STIX Descriptions CNL Repository

For my capstone project in the HLTMS program, I aim to develop a Controlled Natural Language (CNL) and necessary tools and databases for Structured Threat Information eXpression (STIX) descriptions in the Cyber Threat Intelligence (CTI) domain. The project, named ‘STIX-D’, will be a subset of Attempto Controlled English (ACE).

Phase 1: Build a STIX-D Corpus

Phase 1 of the project started during the Summer 2024 academic session. It includes three components with each component corresponding to a class project.

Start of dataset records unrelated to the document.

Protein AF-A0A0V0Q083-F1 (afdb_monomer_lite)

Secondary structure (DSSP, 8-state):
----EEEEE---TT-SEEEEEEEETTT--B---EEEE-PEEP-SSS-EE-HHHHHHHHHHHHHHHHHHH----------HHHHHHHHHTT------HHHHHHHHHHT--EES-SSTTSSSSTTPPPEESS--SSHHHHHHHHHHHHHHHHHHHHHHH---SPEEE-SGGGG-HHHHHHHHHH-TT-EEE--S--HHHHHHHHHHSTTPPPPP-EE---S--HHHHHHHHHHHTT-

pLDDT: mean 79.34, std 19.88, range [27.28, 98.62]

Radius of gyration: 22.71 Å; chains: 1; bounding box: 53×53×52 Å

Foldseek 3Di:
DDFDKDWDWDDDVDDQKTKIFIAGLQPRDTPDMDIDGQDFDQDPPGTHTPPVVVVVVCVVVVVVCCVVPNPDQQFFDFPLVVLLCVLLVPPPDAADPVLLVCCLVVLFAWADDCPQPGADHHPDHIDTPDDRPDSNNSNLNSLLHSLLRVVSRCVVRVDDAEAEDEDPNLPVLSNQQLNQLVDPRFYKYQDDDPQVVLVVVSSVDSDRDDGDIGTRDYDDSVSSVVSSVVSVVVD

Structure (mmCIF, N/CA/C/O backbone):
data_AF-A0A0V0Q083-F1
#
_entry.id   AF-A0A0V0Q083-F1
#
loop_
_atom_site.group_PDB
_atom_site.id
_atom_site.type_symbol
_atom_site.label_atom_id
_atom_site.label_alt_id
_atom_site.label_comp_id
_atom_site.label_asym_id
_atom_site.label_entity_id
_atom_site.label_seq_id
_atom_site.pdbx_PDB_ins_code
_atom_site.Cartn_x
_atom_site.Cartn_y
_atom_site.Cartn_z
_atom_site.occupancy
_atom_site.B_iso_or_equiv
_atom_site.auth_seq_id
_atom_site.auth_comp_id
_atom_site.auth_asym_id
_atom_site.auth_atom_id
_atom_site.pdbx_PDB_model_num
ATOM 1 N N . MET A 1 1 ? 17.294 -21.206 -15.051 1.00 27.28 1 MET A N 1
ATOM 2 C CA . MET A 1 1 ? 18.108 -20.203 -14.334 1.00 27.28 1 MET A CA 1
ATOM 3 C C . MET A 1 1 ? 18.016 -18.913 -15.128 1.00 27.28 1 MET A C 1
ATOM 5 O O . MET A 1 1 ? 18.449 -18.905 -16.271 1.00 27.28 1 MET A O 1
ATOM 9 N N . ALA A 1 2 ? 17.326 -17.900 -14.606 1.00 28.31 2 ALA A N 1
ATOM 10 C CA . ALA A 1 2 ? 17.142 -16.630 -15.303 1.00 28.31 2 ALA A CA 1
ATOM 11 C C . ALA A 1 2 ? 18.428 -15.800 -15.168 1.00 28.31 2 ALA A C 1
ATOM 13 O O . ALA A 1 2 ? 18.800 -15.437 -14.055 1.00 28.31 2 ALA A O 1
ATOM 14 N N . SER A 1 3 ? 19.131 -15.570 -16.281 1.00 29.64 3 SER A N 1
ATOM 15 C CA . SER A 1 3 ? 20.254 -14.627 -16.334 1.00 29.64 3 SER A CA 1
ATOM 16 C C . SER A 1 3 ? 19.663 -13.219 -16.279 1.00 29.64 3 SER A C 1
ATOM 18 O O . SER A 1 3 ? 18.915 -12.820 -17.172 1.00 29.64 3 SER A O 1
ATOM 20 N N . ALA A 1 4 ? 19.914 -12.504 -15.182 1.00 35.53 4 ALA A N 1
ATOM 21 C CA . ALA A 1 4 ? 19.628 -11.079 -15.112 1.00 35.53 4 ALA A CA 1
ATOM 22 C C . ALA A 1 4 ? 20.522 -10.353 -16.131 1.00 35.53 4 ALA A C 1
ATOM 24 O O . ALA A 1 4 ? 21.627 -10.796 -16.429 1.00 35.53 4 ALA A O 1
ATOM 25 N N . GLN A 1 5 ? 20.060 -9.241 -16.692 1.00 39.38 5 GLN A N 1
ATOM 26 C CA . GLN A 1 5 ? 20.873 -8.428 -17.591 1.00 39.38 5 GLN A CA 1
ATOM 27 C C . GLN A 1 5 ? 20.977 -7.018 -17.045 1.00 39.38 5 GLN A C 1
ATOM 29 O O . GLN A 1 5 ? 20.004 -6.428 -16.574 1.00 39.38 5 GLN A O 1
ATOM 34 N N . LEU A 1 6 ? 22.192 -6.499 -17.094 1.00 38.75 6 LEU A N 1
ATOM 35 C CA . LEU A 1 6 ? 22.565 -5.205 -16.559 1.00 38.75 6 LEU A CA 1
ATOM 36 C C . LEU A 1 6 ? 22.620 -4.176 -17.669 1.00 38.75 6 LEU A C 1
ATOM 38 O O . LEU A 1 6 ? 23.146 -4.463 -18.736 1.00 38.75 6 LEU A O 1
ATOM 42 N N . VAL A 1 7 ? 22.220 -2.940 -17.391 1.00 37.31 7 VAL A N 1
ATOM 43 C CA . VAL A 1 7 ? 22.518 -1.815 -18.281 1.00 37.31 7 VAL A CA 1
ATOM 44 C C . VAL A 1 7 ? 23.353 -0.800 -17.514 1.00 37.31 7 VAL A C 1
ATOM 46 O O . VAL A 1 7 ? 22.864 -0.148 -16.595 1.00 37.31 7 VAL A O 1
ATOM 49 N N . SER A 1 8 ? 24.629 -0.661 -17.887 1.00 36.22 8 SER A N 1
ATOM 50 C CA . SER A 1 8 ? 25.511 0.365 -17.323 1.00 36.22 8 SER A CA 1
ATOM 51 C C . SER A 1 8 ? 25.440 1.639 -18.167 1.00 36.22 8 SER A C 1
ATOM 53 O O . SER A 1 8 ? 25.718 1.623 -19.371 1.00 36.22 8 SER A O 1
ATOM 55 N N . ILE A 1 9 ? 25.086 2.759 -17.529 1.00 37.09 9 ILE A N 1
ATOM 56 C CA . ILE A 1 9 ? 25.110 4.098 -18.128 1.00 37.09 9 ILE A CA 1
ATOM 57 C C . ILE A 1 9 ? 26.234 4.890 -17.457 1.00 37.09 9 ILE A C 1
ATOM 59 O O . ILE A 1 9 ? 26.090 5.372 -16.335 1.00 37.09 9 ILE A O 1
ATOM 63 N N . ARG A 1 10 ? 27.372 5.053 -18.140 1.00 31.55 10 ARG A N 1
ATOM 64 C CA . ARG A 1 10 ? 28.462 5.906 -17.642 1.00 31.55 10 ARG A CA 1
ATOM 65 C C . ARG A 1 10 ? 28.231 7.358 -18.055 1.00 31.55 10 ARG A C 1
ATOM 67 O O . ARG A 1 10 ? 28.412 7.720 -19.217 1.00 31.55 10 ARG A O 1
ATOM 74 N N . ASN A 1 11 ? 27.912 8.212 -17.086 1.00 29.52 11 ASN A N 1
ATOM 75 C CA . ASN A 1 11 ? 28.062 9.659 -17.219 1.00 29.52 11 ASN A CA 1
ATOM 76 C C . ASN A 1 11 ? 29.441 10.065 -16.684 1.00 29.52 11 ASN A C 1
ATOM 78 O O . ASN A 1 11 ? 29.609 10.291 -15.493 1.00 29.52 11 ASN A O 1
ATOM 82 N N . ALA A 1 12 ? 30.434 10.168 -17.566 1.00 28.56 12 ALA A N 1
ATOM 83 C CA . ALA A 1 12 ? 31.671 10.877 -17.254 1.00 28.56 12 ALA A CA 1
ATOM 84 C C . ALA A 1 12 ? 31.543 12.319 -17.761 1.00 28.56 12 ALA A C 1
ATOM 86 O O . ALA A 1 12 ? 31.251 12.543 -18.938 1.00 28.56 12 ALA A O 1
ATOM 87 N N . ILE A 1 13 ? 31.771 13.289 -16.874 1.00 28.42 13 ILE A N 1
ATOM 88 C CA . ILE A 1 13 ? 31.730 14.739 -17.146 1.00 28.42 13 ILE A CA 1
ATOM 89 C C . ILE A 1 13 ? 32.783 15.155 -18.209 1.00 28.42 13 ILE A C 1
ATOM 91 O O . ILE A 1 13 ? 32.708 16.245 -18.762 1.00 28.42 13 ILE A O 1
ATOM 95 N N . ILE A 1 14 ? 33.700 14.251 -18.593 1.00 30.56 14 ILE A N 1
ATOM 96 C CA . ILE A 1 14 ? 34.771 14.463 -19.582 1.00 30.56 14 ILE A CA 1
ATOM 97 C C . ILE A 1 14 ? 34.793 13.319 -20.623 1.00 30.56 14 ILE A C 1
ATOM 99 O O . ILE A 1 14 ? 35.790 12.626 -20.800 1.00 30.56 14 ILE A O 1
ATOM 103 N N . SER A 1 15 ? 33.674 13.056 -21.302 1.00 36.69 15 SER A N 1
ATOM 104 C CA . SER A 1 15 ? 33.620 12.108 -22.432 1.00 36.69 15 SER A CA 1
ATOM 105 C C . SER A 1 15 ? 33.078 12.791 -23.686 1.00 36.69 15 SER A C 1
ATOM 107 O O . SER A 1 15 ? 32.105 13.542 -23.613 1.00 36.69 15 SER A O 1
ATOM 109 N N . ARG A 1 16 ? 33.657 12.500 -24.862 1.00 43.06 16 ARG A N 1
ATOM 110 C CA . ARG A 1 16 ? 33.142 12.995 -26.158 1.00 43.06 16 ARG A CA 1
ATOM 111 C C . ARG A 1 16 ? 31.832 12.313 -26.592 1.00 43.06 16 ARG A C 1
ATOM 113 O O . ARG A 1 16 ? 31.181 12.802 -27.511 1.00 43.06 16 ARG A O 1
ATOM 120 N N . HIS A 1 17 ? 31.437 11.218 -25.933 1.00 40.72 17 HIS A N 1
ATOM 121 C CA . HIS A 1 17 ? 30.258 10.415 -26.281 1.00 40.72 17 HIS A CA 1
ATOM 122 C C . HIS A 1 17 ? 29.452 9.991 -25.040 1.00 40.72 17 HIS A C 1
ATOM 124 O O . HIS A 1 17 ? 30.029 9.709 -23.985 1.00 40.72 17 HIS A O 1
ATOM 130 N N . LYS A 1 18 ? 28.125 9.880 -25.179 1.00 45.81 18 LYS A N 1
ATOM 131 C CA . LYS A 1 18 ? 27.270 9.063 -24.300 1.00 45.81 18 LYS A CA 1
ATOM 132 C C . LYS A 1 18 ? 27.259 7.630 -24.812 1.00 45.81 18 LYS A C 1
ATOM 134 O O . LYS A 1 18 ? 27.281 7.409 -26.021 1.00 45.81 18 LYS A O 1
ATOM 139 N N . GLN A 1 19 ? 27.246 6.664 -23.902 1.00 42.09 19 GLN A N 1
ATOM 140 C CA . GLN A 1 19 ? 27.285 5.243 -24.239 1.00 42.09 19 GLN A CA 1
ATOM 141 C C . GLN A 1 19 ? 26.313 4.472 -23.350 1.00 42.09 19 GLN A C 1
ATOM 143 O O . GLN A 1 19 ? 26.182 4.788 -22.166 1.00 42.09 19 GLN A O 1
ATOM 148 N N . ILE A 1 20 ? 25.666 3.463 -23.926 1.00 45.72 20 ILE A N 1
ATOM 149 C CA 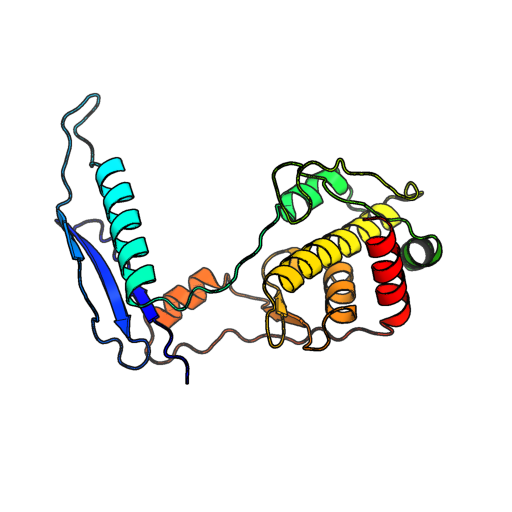. ILE A 1 20 ? 24.840 2.489 -23.210 1.00 45.72 20 ILE A CA 1
ATOM 150 C C . ILE A 1 20 ? 25.427 1.114 -23.503 1.00 45.72 20 ILE A C 1
ATOM 152 O O . ILE A 1 20 ? 25.665 0.787 -24.670 1.00 45.72 20 ILE A O 1
ATOM 156 N N . ARG A 1 21 ? 25.683 0.344 -22.443 1.00 42.91 21 ARG A N 1
AT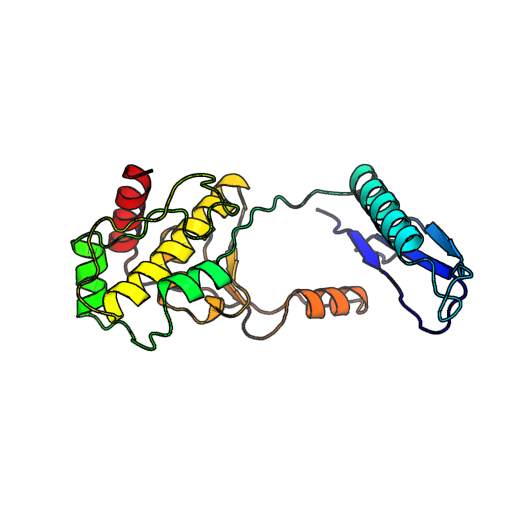OM 157 C CA . ARG A 1 21 ? 26.282 -0.990 -22.527 1.00 42.91 21 ARG A CA 1
ATOM 158 C C . ARG A 1 21 ? 25.412 -1.996 -21.767 1.00 42.91 21 ARG A C 1
ATOM 160 O O . ARG A 1 21 ? 25.453 -1.994 -20.532 1.00 42.91 21 ARG A O 1
ATOM 167 N N . PRO A 1 22 ? 24.584 -2.800 -22.452 1.00 43.88 22 PRO A N 1
ATOM 168 C CA . PRO A 1 22 ? 24.037 -4.015 -21.867 1.00 43.88 22 PRO A CA 1
ATOM 169 C C . PRO A 1 22 ? 25.155 -5.021 -21.555 1.00 43.88 22 PRO A C 1
ATOM 171 O O . PRO A 1 22 ? 26.052 -5.248 -22.369 1.00 43.88 22 PRO A O 1
ATOM 174 N N . LEU A 1 23 ? 25.088 -5.619 -20.370 1.00 38.66 23 LEU A N 1
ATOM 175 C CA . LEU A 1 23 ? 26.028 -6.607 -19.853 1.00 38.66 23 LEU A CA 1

The components are:

  • LING 508. An application to extract descriptions from STIX objects and parse the description texts into documents, sentences, and words, forming a corpus.
  • INFO 579. A relational database to hold the STIX-D Corpus.
  • INFO 523. Data mining in STIX-D Project.

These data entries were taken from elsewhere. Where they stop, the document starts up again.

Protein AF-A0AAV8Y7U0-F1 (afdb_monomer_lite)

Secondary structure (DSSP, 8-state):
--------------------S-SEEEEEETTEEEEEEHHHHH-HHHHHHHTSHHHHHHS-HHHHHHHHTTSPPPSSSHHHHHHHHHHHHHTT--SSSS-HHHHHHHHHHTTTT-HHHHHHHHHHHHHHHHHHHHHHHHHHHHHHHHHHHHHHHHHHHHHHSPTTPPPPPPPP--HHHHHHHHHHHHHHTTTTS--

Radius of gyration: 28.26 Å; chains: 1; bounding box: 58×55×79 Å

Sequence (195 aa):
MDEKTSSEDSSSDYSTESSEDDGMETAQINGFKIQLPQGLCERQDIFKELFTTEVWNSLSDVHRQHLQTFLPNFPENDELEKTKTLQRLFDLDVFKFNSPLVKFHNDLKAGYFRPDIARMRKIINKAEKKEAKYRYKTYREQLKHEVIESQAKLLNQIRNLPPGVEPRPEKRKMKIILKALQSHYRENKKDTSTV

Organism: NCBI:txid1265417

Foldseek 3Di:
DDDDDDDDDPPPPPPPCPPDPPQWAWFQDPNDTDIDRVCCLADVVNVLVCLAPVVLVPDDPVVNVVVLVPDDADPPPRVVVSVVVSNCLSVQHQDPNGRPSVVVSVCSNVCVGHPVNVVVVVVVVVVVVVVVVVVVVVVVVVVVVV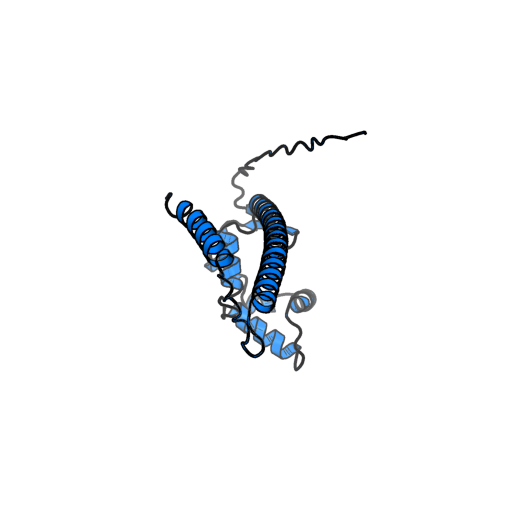VVVQVVVLVVQVVPDDPPDHGDRDDDDPPPVVVVVVVVVVVVVVVVPPD

InterPro domains:
  IPR024867 Nuclear factor related to kappa-B-binding protein [PTHR13052] (7-160)
  IPR044867 DEUBAD domain [PS51916] (37-153)

pLDDT: mean 80.53, std 17.38, range [37.25, 97.44]

Structure (mmCIF, N/CA/C/O backbone):
data_AF-A0AAV8Y7U0-F1
#
_entry.id   AF-A0AAV8Y7U0-F1
#
loop_
_atom_site.group_PDB
_atom_site.id
_atom_site.type_symbol
_atom_site.label_atom_id
_atom_site.label_alt_id
_atom_site.label_comp_id
_atom_site.label_asym_id
_atom_site.label_entity_id
_atom_site.label_seq_id
_atom_site.pdbx_PDB_ins_code
_atom_site.Cartn_x
_atom_site.Cartn_y
_atom_site.Cartn_z
_atom_site.occupancy
_atom_site.B_iso_or_equiv
_atom_site.auth_seq_id
_atom_site.auth_comp_id
_atom_site.auth_asym_id
_atom_site.auth_atom_id
_atom_site.pdbx_PDB_model_num
ATOM 1 N N . MET A 1 1 ? -18.817 33.753 27.014 1.00 43.88 1 MET A N 1
ATOM 2 C CA . MET A 1 1 ? -19.712 33.204 25.979 1.00 43.88 1 MET A CA 1
ATOM 3 C C . MET A 1 1 ? -19.294 33.889 24.702 1.00 43.88 1 MET A C 1
ATOM 5 O O . MET A 1 1 ? -19.772 34.980 24.474 1.00 43.88 1 MET A O 1
ATOM 9 N N . ASP A 1 2 ? -18.366 33.303 23.951 1.00 39.38 2 ASP A N 1
ATOM 10 C CA . ASP A 1 2 ? -18.054 33.747 22.591 1.00 39.38 2 ASP A CA 1
ATOM 11 C C . ASP A 1 2 ? -17.710 32.494 21.787 1.00 39.38 2 ASP A C 1
ATOM 13 O O . ASP A 1 2 ? -16.588 31.984 21.816 1.00 39.38 2 ASP A O 1
ATOM 17 N N . GLU A 1 3 ? -18.742 31.931 21.161 1.00 43.69 3 GLU A N 1
ATOM 18 C CA . GLU A 1 3 ? -18.595 30.943 20.103 1.00 43.69 3 GLU A CA 1
ATOM 19 C C . GLU A 1 3 ? -18.057 31.646 18.857 1.00 43.69 3 GLU A C 1
ATOM 21 O O . GLU A 1 3 ? -18.643 32.617 18.381 1.00 43.69 3 GLU A O 1
ATOM 26 N N . LYS A 1 4 ? -16.959 31.136 18.296 1.00 40.47 4 LYS A N 1
ATOM 27 C CA . LYS A 1 4 ? -16.527 31.502 16.948 1.00 40.47 4 LYS A CA 1
ATOM 28 C C . LYS A 1 4 ? -16.796 30.319 16.033 1.00 40.47 4 LYS A C 1
ATOM 30 O O . LYS A 1 4 ? -16.087 29.314 16.060 1.00 40.47 4 LYS A O 1
ATOM 35 N N . THR A 1 5 ? -17.887 30.443 15.289 1.00 40.84 5 THR A N 1
ATOM 36 C CA . THR A 1 5 ? -18.381 29.468 14.325 1.00 40.84 5 THR A CA 1
ATOM 37 C C . THR A 1 5 ? -17.506 29.456 13.074 1.00 40.84 5 THR A C 1
ATOM 39 O O . THR A 1 5 ? -17.067 30.492 12.581 1.00 40.84 5 THR A O 1
ATOM 42 N N . SER A 1 6 ? -17.280 28.248 12.578 1.00 46.50 6 SER A N 1
ATOM 43 C CA . SER A 1 6 ? -16.556 27.860 11.372 1.00 46.50 6 SER A CA 1
ATOM 44 C C . SER A 1 6 ? -17.172 28.358 10.064 1.00 46.50 6 SER A C 1
ATOM 46 O O . SER A 1 6 ? -18.390 28.301 9.908 1.00 46.50 6 SER A O 1
ATOM 48 N N . SER A 1 7 ? -16.321 28.617 9.073 1.00 42.41 7 SER A N 1
ATOM 49 C CA . SER A 1 7 ? -16.631 28.377 7.658 1.00 42.41 7 SER A CA 1
ATOM 50 C C . SER A 1 7 ? -15.323 28.263 6.868 1.00 42.41 7 SER A C 1
ATOM 52 O O . SER A 1 7 ? -14.798 29.254 6.367 1.00 42.41 7 SER A O 1
ATOM 54 N N . GLU A 1 8 ? -14.758 27.055 6.815 1.00 43.81 8 GLU A N 1
ATOM 55 C CA . GLU A 1 8 ? -13.726 26.711 5.833 1.00 43.81 8 GLU A CA 1
ATOM 56 C C . GLU A 1 8 ? -14.458 26.227 4.580 1.00 43.81 8 GLU A C 1
ATOM 58 O O . GLU A 1 8 ? -15.000 25.121 4.546 1.00 43.81 8 GLU A O 1
ATOM 63 N N . ASP A 1 9 ? -14.545 27.116 3.596 1.00 42.47 9 ASP A N 1
ATOM 64 C CA . ASP A 1 9 ? -15.086 26.852 2.271 1.00 42.47 9 ASP A CA 1
ATOM 65 C C . ASP A 1 9 ? -14.169 25.857 1.543 1.00 42.47 9 ASP A C 1
ATOM 67 O O . ASP A 1 9 ? -13.054 26.178 1.130 1.00 42.47 9 ASP A O 1
ATOM 71 N N . SER A 1 10 ? -14.613 24.605 1.461 1.00 52.94 10 SER A N 1
ATOM 72 C CA . SER A 1 10 ? -13.962 23.569 0.668 1.00 52.94 10 SER A CA 1
ATOM 73 C C . SER A 1 10 ? -14.526 23.628 -0.748 1.00 52.94 10 SER A C 1
ATOM 75 O O . SER A 1 10 ? -15.320 22.769 -1.133 1.00 52.94 10 SER A O 1
ATOM 77 N N . SER A 1 11 ? -14.088 24.623 -1.521 1.00 49.84 11 SER A N 1
ATOM 78 C CA . SER A 1 11 ? -14.285 24.641 -2.970 1.00 49.84 11 SER A CA 1
ATOM 79 C C . SER A 1 11 ? -13.593 23.420 -3.582 1.00 49.84 11 SER A C 1
ATOM 81 O O . SER A 1 11 ? -12.362 23.322 -3.623 1.00 49.84 11 SER A O 1
ATOM 83 N N . SER A 1 12 ? -14.387 22.430 -3.989 1.00 51.69 12 SER A N 1
ATOM 84 C CA . SER A 1 12 ? -13.915 21.274 -4.741 1.00 51.69 12 SER A CA 1
ATOM 85 C C . SER A 1 12 ? -14.026 21.571 -6.233 1.00 51.69 12 SER A C 1
ATOM 87 O O . SER A 1 12 ? -14.961 21.118 -6.894 1.00 51.69 12 SER A O 1
ATOM 89 N N . ASP A 1 13 ? -13.059 22.310 -6.767 1.00 43.91 13 ASP A N 1
ATOM 90 C CA . ASP A 1 13 ? -12.826 22.323 -8.208 1.00 43.91 13 ASP A CA 1
ATOM 91 C C . ASP A 1 13 ? -12.295 20.944 -8.610 1.00 43.91 13 ASP A C 1
ATOM 93 O O . ASP A 1 13 ? -11.105 20.632 -8.496 1.00 43.91 13 ASP A O 1
ATOM 97 N N . TYR A 1 14 ? -13.207 20.076 -9.048 1.00 47.25 14 TYR A N 1
ATOM 98 C CA . TYR A 1 14 ? -12.866 18.892 -9.824 1.00 47.25 14 TYR A CA 1
ATOM 99 C C . TYR A 1 14 ? -12.571 19.353 -11.256 1.00 47.25 14 TYR A C 1
ATOM 101 O O . TYR A 1 14 ? -13.287 19.063 -12.205 1.00 47.25 14 TYR A O 1
ATOM 109 N N . SER A 1 15 ? -11.498 20.117 -11.434 1.00 48.28 15 SER A N 1
ATOM 110 C CA . SER A 1 15 ? -10.971 20.328 -12.774 1.00 48.28 15 SER A CA 1
ATOM 111 C C . SER A 1 15 ? -10.449 18.980 -13.249 1.00 48.28 15 SER A C 1
ATOM 113 O O . SER A 1 15 ? -9.361 18.549 -12.872 1.00 48.28 15 SER A O 1
ATOM 115 N N . THR A 1 16 ? -11.256 18.273 -14.040 1.00 52.12 16 THR A N 1
ATOM 116 C CA . THR A 1 16 ? -10.744 17.272 -14.963 1.00 52.12 16 THR A CA 1
ATOM 117 C C . THR A 1 16 ? -9.898 18.046 -15.957 1.00 52.12 16 THR A C 1
ATOM 119 O O . THR A 1 16 ? -10.392 18.533 -16.972 1.00 52.12 16 THR A O 1
ATOM 122 N N . GLU A 1 17 ? -8.628 18.225 -15.610 1.00 50.28 17 GLU A N 1
ATOM 123 C CA . GLU A 1 17 ? -7.555 18.471 -16.557 1.00 50.28 17 GLU A CA 1
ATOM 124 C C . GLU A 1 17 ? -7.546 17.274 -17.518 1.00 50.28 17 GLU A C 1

LING 508: STIX-D Corpus Builder

Overview

This module focuses on developing an application to extract descriptions from STIX objects, parsing the description texts into documents, sentences, and words to form a comprehensive corpus.

Functional Components

Below are the functional components implement so far for the STIX-D Corpus Builder:

Clex Importer

clex_importer.py handles importing the ACE Common Lexicon (Clex) into the STIX-D Corpus Database, parsing the content, and saving lexical entries into the database.

Lexicon Manager

lexicon_manager.py manages the processing of lexical entries and creation of lexicon objects in the database.

Sentence Manager

sent_manager.py manages the processing of sentences and creation of sentence objects in the database.

Document Scraper

doc_scrapper.py manages fetching and processing HTML documents, converting them to markdown.

Document Manager

doc_manager.py manages the processing of documents and creation of document objects in the database.

STIX Importer

stix_importer.py handles importing STIX objects into the STIX-D Corpus Database, parsing the content, and saving descriptions into the database.

MySQL Repository

mysql_repository.py provides the MySQL database implementation for Create, Read, Update, and Delete (CRUD) operations in the repository.

Repository Abstraction

repository.py defines the abstract repository interface, and mysql_repository.py provides the MySQL database implementation for CRUD operations.

UUID Generation

gen_uuid.py and gen_clex_uuid.py handle generating UUIDs for STIX objects and Clex entries, respectively.

Testing

Unit tests are located in the tests directory, utilizing pytest to ensure the functionality of various components.

Flask API

app.py contains a simple Flask API for interacting with the STIX-D Corpus Database.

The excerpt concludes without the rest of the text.